It'd be pretty shit if you didnt feel comfortable just shopping or walking down the street because some guy is staring you down, I dont think many men sympathize/empathize with it because women aren't typically as open or aggressive with their perving on us.


----------



## Paradox1987 (Oct 9, 2010)

I suppose it depends when, how, where and why people were staring at me or vice versa. I agree, staring is considered rude. It's considered rude because amongst us mammals, staring at someone is a sign of fight or flight. It's a reaction to conflict as a general rule. Maybe that's why many people find it uncomfortable, or more aptly, slightly threatening. Coy and quick stolen glances are supposed to be the polite and appropriate way of handling those that catch our eye. 

As for why, and note, this is rank speculation on my part; but there is an ever growing tendency for sexual arousal to be linked with or go hand in hand with violence. Since staring is often a sign of challenge or reaction to potential violence, the staring kind of makes sense. That women do it too is obviously taken for granted, women can be just as aggressive in both psychosexual and physical ways as men.


----------



## ForsakenMe (Aug 30, 2010)

Wellsy said:


> @ForsakenMe
> 
> I can see your viewpoint and understand. I do disagree it's something that you can just get over and it's one of those things that women do consider creepy but i'm not sure what a woman can do other than be direct. You can't control other people's actions especially something like this, you don't have to put up with it but you need some way for you to feel comfortable.
> It'd be pretty shit if you didnt feel comfortable just shopping or walking down the street because some guy is staring you down, I dont think many men sympathize/empathize with it because women aren't typically as open or aggressive with their perving on us.


I mean, THE ONLY WAY I can totally understand why a man would openly stare at me is if I'm wearing clothing that either attracts attention due to it's bright colors or something to that effect, or I'm exposing a few of my physical perks. Then I can understand and have no right to complain. Or if I happen to doll up that day and look stunning, then yeah, can't complain.

But if I'm wearing modest, casual clothing and I'm not dolled up at all, then I don't understand why.

I might as well spend the rest of my life staring back at them with a scary expression on my face and emotionally scar enough men in this world to quit doing that to others. And women too if they try to pull that crap on me.


----------



## mushr00m (May 23, 2011)

Yes I agree, I don't like it either, its quite creepy actually and usually makes me want to walk the other direction which I usually do.


----------



## onebelo (Apr 10, 2012)

ForsakenMe said:


> I mean, THE ONLY WAY I can totally understand why a man would openly stare at me is if I'm wearing clothing that either attracts attention due to it's bright colors or something to that effect, or I'm exposing a few of my physical perks. Then I can understand and have no right to complain. Or if I happen to doll up that day and look stunning, then yeah, can't complain.
> 
> But if I'm wearing modest, casual clothing and I'm not dolled up at all, then I don't understand why.
> 
> I might as well spend the rest of my life staring back at them with a scary expression on my face and emotionally scar enough men in this world to quit doing that to others. And women too if they try to pull that crap on me.

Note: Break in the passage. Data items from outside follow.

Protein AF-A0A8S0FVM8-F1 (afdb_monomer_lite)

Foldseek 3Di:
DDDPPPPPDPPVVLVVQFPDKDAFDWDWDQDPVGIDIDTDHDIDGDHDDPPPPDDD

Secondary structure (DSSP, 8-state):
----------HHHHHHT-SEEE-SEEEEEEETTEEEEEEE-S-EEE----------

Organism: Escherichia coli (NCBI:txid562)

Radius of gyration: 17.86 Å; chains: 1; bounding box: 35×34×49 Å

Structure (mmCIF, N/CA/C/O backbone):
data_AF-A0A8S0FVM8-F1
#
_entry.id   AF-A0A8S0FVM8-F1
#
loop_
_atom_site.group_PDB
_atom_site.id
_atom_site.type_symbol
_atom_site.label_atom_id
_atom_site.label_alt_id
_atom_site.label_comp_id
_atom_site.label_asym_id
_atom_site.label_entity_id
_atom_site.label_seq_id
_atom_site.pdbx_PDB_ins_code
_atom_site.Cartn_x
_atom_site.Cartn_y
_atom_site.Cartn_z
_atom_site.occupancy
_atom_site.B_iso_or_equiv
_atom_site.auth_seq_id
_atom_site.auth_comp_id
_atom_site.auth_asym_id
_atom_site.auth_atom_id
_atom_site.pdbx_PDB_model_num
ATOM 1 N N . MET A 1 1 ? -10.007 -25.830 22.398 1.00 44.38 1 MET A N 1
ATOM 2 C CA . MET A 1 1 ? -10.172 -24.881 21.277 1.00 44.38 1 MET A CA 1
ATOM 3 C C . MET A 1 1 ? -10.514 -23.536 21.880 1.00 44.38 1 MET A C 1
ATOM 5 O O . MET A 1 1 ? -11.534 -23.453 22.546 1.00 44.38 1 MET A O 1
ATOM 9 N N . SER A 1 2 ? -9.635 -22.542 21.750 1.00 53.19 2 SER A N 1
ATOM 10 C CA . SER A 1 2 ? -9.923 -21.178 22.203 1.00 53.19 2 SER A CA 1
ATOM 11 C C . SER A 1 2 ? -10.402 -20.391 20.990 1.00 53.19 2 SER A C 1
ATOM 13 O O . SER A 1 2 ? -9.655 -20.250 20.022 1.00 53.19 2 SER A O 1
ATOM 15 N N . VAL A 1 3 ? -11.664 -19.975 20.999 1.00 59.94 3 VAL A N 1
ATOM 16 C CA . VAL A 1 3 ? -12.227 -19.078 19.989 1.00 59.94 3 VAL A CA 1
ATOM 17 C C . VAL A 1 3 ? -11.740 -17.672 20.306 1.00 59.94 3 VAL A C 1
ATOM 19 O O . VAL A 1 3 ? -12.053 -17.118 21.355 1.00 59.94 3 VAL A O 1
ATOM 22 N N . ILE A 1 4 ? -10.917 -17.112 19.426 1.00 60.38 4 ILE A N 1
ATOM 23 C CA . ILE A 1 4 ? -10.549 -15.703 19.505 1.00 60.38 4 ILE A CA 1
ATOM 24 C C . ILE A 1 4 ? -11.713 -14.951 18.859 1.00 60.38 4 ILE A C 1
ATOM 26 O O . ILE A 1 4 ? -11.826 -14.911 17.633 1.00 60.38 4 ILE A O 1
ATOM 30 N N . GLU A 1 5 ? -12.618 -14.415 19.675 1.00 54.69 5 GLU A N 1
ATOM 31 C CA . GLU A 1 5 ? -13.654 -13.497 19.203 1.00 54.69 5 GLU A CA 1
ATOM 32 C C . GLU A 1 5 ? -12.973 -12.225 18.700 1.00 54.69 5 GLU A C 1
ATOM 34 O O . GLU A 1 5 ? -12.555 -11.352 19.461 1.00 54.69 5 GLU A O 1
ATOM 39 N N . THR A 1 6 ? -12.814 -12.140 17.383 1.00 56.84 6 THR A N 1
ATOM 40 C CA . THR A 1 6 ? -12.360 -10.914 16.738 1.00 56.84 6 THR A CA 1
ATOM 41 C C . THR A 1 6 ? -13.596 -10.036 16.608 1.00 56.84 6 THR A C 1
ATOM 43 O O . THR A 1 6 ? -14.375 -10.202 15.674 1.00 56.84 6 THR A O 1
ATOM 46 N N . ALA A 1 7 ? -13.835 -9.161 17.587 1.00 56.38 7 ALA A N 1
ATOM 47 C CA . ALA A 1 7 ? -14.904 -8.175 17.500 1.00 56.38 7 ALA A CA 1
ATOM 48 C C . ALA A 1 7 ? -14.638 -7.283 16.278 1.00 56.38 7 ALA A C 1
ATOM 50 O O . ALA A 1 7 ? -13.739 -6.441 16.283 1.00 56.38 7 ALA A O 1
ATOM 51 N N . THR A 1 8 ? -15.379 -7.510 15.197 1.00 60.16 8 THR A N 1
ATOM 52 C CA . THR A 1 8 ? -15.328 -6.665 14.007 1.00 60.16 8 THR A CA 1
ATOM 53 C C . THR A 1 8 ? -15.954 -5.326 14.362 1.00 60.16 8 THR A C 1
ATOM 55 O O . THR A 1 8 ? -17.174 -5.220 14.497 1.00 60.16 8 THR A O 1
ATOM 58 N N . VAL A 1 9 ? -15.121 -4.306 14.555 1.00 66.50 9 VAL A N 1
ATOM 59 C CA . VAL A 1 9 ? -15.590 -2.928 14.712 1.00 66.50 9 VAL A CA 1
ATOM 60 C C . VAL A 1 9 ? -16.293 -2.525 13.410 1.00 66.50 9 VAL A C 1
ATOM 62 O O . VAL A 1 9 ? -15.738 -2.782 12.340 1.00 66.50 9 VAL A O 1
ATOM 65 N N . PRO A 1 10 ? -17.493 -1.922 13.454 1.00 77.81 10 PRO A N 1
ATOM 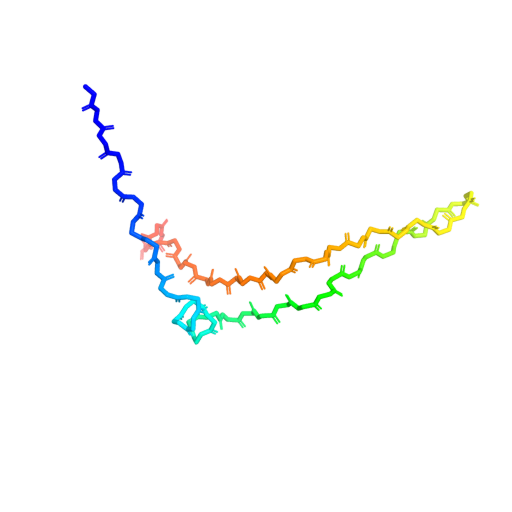66 C CA . PRO A 1 10 ? -18.188 -1.481 12.250 1.00 77.81 10 PRO A CA 1
ATOM 67 C C . PRO A 1 10 ? -17.303 -0.567 11.395 1.00 77.81 10 PRO A C 1
ATOM 69 O O . PRO A 1 10 ? -16.677 0.352 11.924 1.00 77.81 10 PRO A O 1
ATOM 72 N N . LEU A 1 11 ? -17.286 -0.780 10.075 1.00 74.94 11 LEU A N 1
ATOM 73 C CA . LEU A 1 11 ? -16.427 -0.044 9.132 1.00 74.94 11 LEU A CA 1
ATOM 74 C C . LEU A 1 11 ? -16.568 1.483 9.271 1.00 74.94 11 LEU A C 1
ATOM 76 O O . LEU A 1 11 ? -15.581 2.209 9.215 1.00 74.94 11 LEU A O 1
ATOM 80 N N . ALA A 1 12 ? -17.785 1.965 9.535 1.00 73.50 12 ALA A N 1
ATOM 81 C CA . ALA A 1 12 ? -18.063 3.382 9.766 1.00 73.50 12 ALA A CA 1
ATOM 82 C C . ALA A 1 12 ? -17.371 3.936 11.028 1.00 73.50 12 ALA A C 1
ATOM 84 O O . ALA A 1 12 ? -16.902 5.071 11.025 1.00 73.50 12 ALA A O 1
ATOM 85 N N . GLN A 1 13 ? -17.264 3.134 12.093 1.00 73.88 13 GLN A N 1
ATOM 86 C CA . GLN A 1 13 ? -16.494 3.507 13.284 1.00 73.88 13 GLN A CA 1
ATOM 87 C C . GLN A 1 13 ? -14.988 3.422 13.015 1.00 73.88 13 GLN A C 1
ATOM 89 O O . GLN A 1 13 ? -14.256 4.320 13.411 1.00 73.88 13 GLN A O 1
ATOM 94 N N . GLN A 1 14 ? -14.523 2.417 12.262 1.00 74.25 14 GLN A N 1
ATOM 95 C CA . GLN A 1 14 ? -13.111 2.328 11.861 1.00 74.25 14 GLN A CA 1
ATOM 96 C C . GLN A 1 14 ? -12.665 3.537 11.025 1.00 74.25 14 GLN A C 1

lol wait, you have no problem with people staring when you're dolled up, but if your wearing normal clohes its unacceptable?

and what it is the diffeence here, exactly?


----------



## Pete The Lich (May 16, 2011)




----------



## Cetanu (Jan 20, 2012)

ForsakenMe said:


> I mean, THE ONLY WAY I can totally understand why a man would openly stare at me is if I'm wearing clothing that either attracts attention due to it's bright colors or something to that effect, or I'm exposing a few of my physical perks. Then I can understand and have no right to complain. Or if I happen to doll up that day and look stunning, then yeah, can't complain.
> 
> But if I'm wearing modest, casual clothing and I'm not dolled up at all, then I don't understand why.
> 
> I might as well spend the rest of my life staring back at them with a scary expression on my face and emotionally scar enough men in this world to quit doing that to others. And women too if they try to pull that crap on me.

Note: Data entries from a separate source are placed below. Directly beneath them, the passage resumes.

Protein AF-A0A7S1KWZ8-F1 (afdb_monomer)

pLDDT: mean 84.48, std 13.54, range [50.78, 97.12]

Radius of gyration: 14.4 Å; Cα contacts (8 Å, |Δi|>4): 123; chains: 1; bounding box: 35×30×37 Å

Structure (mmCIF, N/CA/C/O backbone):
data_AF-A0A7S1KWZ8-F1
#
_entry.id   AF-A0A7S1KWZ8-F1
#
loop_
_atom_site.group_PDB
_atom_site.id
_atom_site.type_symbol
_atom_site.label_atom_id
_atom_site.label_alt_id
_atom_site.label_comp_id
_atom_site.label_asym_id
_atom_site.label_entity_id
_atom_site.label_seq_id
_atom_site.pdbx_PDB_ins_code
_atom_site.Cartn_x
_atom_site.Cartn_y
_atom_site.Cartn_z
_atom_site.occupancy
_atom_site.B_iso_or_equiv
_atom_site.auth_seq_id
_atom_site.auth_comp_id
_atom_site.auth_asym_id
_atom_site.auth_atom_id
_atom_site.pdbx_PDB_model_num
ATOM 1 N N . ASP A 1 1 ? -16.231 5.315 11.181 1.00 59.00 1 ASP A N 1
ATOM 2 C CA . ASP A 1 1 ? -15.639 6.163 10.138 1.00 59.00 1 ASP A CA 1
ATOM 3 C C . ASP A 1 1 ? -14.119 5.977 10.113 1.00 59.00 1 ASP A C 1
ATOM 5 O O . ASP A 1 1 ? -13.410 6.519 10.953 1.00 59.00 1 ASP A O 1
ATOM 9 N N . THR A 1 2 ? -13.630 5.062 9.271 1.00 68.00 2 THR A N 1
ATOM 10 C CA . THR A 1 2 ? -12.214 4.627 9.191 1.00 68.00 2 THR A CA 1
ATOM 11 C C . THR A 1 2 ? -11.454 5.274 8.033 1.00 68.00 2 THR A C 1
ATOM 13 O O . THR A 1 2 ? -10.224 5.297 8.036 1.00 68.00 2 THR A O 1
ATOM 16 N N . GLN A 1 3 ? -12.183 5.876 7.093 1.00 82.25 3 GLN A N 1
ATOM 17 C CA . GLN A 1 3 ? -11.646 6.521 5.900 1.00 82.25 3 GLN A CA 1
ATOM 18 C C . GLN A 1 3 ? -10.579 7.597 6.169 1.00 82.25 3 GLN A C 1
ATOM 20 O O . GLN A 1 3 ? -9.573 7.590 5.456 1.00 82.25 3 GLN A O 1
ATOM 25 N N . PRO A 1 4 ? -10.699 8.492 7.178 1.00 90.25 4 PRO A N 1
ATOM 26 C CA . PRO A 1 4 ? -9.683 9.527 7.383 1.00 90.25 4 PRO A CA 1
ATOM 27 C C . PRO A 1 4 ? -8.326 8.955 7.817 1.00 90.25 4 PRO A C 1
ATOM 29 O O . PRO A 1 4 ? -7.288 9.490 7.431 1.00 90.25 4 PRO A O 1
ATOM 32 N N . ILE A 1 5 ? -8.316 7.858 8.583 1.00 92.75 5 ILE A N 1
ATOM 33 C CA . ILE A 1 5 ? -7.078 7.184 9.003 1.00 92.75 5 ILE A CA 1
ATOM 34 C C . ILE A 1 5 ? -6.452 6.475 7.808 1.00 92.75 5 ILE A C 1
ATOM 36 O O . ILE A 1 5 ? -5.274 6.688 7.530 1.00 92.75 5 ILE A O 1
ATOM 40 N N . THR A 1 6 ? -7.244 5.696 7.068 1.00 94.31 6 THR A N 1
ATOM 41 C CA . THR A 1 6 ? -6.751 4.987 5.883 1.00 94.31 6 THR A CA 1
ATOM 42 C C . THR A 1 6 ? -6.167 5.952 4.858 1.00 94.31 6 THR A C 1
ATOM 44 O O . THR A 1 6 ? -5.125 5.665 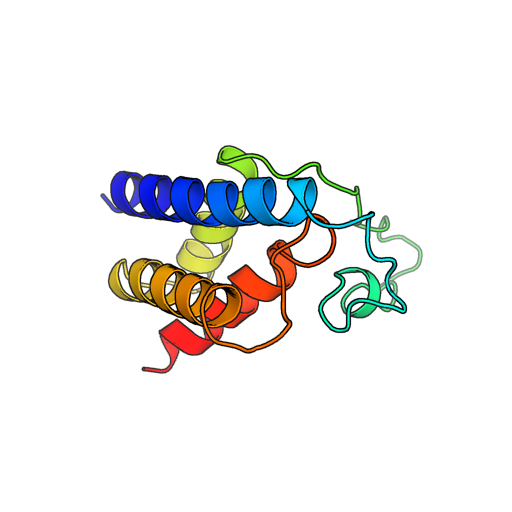4.281 1.00 94.31 6 THR A O 1
ATOM 47 N N . LYS A 1 7 ? -6.775 7.131 4.672 1.00 95.69 7 LYS A N 1
ATOM 48 C CA . LYS A 1 7 ? -6.254 8.156 3.762 1.00 95.69 7 LYS A CA 1
ATOM 49 C C . LYS A 1 7 ? -4.899 8.702 4.215 1.00 95.69 7 LYS A C 1
ATOM 51 O O . LYS A 1 7 ? -4.000 8.814 3.393 1.00 95.69 7 LYS A O 1
ATOM 56 N N . LYS A 1 8 ? -4.722 8.984 5.512 1.00 96.44 8 LYS A N 1
ATOM 57 C CA . LYS A 1 8 ? -3.420 9.414 6.053 1.00 96.44 8 LYS A 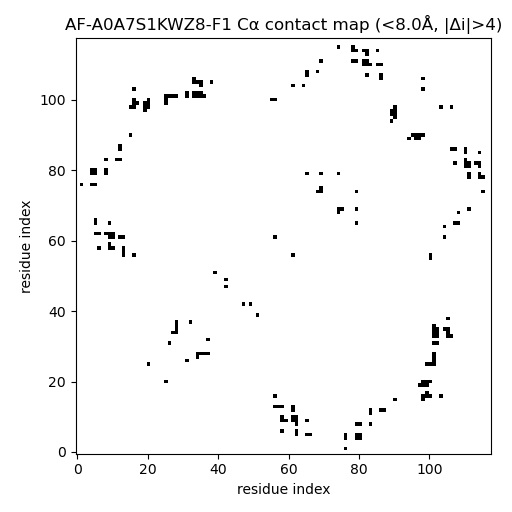CA 1
ATOM 58 C C . LYS A 1 8 ? -2.344 8.341 5.885 1.00 96.44 8 LYS A C 1
ATOM 60 O O . LYS A 1 8 ? -1.233 8.664 5.482 1.00 96.44 8 LYS A O 1
ATOM 65 N N . VAL A 1 9 ? -2.684 7.082 6.162 1.00 96.81 9 VAL A N 1
ATOM 66 C CA . VAL A 1 9 ? -1.764 5.950 5.971 1.00 96.81 9 VAL A CA 1
ATOM 67 C C . VAL A 1 9 ? -1.401 5.786 4.496 1.00 96.81 9 VAL A C 1
ATOM 69 O O . VAL A 1 9 ? -0.227 5.640 4.175 1.00 96.81 9 VAL A O 1
ATOM 72 N N . ALA A 1 10 ? -2.376 5.887 3.593 1.00 96.88 10 ALA A N 1
ATOM 73 C CA . ALA A 1 10 ? -2.133 5.821 2.158 1.00 96.88 10 ALA A CA 1
ATOM 74 C C . ALA A 1 10 ? -1.210 6.946 1.669 1.00 96.88 10 ALA A C 1
ATOM 76 O O . ALA A 1 10 ? -0.305 6.679 0.886 1.00 96.88 10 ALA A O 1
ATOM 77 N N . SER A 1 11 ? -1.395 8.179 2.154 1.00 97.12 11 SER A N 1
ATOM 78 C CA . SER A 1 11 ? -0.498 9.298 1.838 1.00 97.12 11 SER A CA 1
ATOM 79 C C . SER A 1 11 ? 0.928 9.063 2.335 1.00 97.12 11 SER A C 1
ATOM 81 O O . SER A 1 11 ? 1.864 9.331 1.591 1.00 97.12 11 SER A O 1
ATOM 83 N N . LEU A 1 12 ? 1.100 8.531 3.550 1.00 96.56 12 LEU A N 1
ATOM 84 C CA . LEU A 1 12 ? 2.423 8.213 4.097 1.00 96.56 12 LEU A CA 1
ATOM 85 C C . LEU A 1 12 ? 3.128 7.124 3.277 1.00 96.56 12 LEU A C 1
ATOM 87 O O . LEU A 1 12 ? 4.286 7.271 2.908 1.00 96.56 12 LEU A O 1
ATOM 91 N N . ILE A 1 13 ? 2.418 6.041 2.959 1.00 96.12 13 ILE A N 1
ATOM 92 C CA . ILE A 1 13 ? 2.960 4.953 2.137 1.00 96.12 13 ILE A CA 1
ATOM 93 C C . ILE A 1 13 ? 3.317 5.472 0.742 1.00 96.12 13 ILE A C 1
ATOM 95 O O . ILE A 1 13 ? 4.384 5.156 0.229 1.00 96.12 13 ILE A O 1
ATOM 99 N N . PHE A 1 14 ? 2.455 6.293 0.138 1.00 95.94 14 PHE A N 1
ATOM 100 C CA . PHE A 1 14 ? 2.725 6.893 -1.164 1.00 95.94 14 PHE A CA 1
ATOM 101 C C . PHE A 1 14 ? 3.971 7.785 -1.150 1.00 95.94 14 PHE A C 1
ATOM 103 O O . PHE A 1 14 ? 4.775 7.705 -2.073 1.00 95.94 14 PHE A O 1
ATOM 110 N N . GLN A 1 15 ? 4.181 8.554 -0.081 1.00 95.12 15 GLN A N 1
ATOM 111 C CA . GLN A 1 15 ? 5.397 9.344 0.090 1.00 95.12 15 GLN A CA 1
ATOM 112 C C . GLN A 1 15 ? 6.659 8.462 0.061 1.00 95.12 15 GLN A C 1
ATOM 114 O O . GLN A 1 15 ? 7.598 8.784 -0.661 1.00 95.12 15 GLN A O 1
ATOM 119 N N . TYR A 1 16 ? 6.669 7.315 0.753 1.00 93.56 16 TYR A N 1
ATOM 120 C CA . TYR A 1 16 ? 7.806 6.383 0.688 1.00 93.56 16 TYR A CA 1
ATOM 121 C C . TYR A 1 16 ? 8.049 5.831 -0.721 1.00 93.56 16 TYR A C 1
ATOM 123 O O . TYR A 1 16 ? 9.201 5.615 -1.106 1.00 93.56 16 TYR A O 1
ATOM 131 N N . ILE A 1 17 ? 6.978 5.627 -1.496 1.00 92.50 17 ILE A N 1
ATOM 132 C CA . ILE A 1 17 ? 7.077 5.201 -2.895 1.00 92.50 17 ILE A CA 1
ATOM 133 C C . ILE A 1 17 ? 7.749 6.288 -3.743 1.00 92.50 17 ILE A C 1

Emotionally scar them? When does that actually happen?

People sometimes stare at me... I stare back... they look away because they can't handle it (or something)

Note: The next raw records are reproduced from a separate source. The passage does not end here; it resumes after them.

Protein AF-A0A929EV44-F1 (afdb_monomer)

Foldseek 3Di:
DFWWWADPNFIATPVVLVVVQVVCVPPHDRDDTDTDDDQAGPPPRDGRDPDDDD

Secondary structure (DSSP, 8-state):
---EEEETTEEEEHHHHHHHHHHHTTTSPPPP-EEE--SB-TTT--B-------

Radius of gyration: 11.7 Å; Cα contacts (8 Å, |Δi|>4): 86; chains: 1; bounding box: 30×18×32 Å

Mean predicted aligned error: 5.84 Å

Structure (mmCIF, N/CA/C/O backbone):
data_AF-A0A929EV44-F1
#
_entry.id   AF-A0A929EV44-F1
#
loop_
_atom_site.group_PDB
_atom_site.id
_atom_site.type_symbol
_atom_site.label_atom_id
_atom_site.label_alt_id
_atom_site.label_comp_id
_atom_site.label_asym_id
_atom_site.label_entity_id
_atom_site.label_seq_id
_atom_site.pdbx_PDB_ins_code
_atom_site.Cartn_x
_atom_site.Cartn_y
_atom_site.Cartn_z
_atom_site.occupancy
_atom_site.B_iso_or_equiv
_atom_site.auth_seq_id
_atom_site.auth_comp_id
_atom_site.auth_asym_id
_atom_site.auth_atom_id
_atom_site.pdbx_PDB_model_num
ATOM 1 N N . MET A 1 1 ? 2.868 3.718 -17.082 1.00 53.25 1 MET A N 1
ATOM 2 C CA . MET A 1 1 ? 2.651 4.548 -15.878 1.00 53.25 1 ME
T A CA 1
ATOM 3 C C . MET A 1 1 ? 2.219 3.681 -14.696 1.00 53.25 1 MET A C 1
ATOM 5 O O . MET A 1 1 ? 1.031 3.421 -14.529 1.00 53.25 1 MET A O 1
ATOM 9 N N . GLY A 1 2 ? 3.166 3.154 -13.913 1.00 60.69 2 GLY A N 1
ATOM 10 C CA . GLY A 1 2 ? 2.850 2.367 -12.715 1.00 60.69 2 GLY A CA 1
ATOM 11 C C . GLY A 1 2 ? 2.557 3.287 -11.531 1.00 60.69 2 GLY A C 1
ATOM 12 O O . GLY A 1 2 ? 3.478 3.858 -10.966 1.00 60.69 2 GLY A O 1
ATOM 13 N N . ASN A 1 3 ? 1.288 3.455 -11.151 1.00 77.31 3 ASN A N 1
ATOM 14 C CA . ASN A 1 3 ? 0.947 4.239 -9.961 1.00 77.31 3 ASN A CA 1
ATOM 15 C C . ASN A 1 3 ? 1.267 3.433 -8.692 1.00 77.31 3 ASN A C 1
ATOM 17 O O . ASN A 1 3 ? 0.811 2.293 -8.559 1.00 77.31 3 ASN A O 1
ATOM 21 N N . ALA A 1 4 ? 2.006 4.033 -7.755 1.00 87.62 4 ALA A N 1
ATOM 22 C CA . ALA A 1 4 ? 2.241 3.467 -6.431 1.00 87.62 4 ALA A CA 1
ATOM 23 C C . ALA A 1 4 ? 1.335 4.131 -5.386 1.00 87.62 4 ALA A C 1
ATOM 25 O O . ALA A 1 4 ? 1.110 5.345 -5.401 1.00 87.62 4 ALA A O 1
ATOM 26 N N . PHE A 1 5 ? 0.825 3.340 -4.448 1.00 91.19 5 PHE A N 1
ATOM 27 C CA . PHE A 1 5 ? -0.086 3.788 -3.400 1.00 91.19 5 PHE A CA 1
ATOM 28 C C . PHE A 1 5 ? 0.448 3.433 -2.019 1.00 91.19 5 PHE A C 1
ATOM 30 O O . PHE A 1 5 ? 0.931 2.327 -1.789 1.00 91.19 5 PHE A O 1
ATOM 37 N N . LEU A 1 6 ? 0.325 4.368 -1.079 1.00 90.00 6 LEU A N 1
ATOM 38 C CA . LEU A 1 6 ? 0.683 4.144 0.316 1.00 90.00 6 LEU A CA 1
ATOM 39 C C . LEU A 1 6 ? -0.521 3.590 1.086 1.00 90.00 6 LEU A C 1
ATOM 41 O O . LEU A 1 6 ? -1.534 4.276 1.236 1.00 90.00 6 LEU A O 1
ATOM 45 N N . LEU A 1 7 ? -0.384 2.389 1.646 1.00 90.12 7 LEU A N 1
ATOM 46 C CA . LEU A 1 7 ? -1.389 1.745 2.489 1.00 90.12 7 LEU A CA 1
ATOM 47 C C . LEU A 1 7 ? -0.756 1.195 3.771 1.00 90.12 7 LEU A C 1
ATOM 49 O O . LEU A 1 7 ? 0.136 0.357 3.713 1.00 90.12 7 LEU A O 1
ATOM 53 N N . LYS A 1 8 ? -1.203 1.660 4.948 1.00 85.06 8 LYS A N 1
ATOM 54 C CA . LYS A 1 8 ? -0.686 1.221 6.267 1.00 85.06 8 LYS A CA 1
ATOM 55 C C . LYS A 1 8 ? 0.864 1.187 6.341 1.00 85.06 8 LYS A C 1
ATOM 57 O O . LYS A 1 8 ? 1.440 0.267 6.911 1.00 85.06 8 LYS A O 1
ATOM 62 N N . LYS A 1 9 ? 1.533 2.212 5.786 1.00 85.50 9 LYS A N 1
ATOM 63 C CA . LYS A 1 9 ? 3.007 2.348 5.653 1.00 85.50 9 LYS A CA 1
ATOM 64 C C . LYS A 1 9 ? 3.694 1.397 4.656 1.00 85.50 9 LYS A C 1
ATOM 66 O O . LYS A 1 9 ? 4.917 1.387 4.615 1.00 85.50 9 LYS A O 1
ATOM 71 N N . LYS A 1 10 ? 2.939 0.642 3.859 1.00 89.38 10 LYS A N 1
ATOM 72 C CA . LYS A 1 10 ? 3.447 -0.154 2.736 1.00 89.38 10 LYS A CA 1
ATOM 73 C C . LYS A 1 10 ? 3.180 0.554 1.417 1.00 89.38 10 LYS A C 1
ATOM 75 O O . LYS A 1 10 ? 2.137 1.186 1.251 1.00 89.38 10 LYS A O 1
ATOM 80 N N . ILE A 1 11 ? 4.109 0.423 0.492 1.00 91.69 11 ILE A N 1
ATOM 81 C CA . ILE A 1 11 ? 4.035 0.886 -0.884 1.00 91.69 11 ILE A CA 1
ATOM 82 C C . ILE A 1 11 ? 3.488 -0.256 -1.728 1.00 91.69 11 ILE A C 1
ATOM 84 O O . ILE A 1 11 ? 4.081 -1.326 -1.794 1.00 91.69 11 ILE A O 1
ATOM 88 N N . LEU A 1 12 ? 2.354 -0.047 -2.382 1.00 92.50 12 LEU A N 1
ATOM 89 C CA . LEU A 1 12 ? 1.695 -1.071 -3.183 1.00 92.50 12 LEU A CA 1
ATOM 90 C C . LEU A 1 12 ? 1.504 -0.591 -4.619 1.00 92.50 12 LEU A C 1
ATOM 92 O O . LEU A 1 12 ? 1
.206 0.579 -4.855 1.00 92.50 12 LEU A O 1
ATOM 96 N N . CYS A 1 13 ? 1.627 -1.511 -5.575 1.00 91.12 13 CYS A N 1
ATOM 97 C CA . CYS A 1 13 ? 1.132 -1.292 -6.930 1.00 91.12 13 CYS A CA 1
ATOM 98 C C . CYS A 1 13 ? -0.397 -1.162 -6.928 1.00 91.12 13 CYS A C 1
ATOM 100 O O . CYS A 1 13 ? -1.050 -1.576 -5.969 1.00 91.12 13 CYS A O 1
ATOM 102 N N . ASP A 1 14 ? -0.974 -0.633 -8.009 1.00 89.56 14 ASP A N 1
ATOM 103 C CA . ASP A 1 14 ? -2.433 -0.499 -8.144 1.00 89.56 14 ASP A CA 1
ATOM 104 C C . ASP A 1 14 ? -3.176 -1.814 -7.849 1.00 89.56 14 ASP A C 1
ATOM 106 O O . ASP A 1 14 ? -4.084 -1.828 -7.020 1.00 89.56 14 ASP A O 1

If someone does the *look, then look away* I hold a stare at them and let anger and death seep out of my eyes. Usually thinking about how you're going to kill them gives off a hostile vibe.

Oh and sometimes they look back in horror, actual horror, in which case I grin widely and uncontrollably. They must think I am crazy.


----------



## MelissaC (May 23, 2012)

Where I grew up, you don't stare, or even look straight at, strangers. You might get shot. Head up, eyes straight ahead, mind your periphery, exude an attitude of "Don't fuck with me or I'll murder you with the switchblade I'm carrying." That's how you survive in Detroit.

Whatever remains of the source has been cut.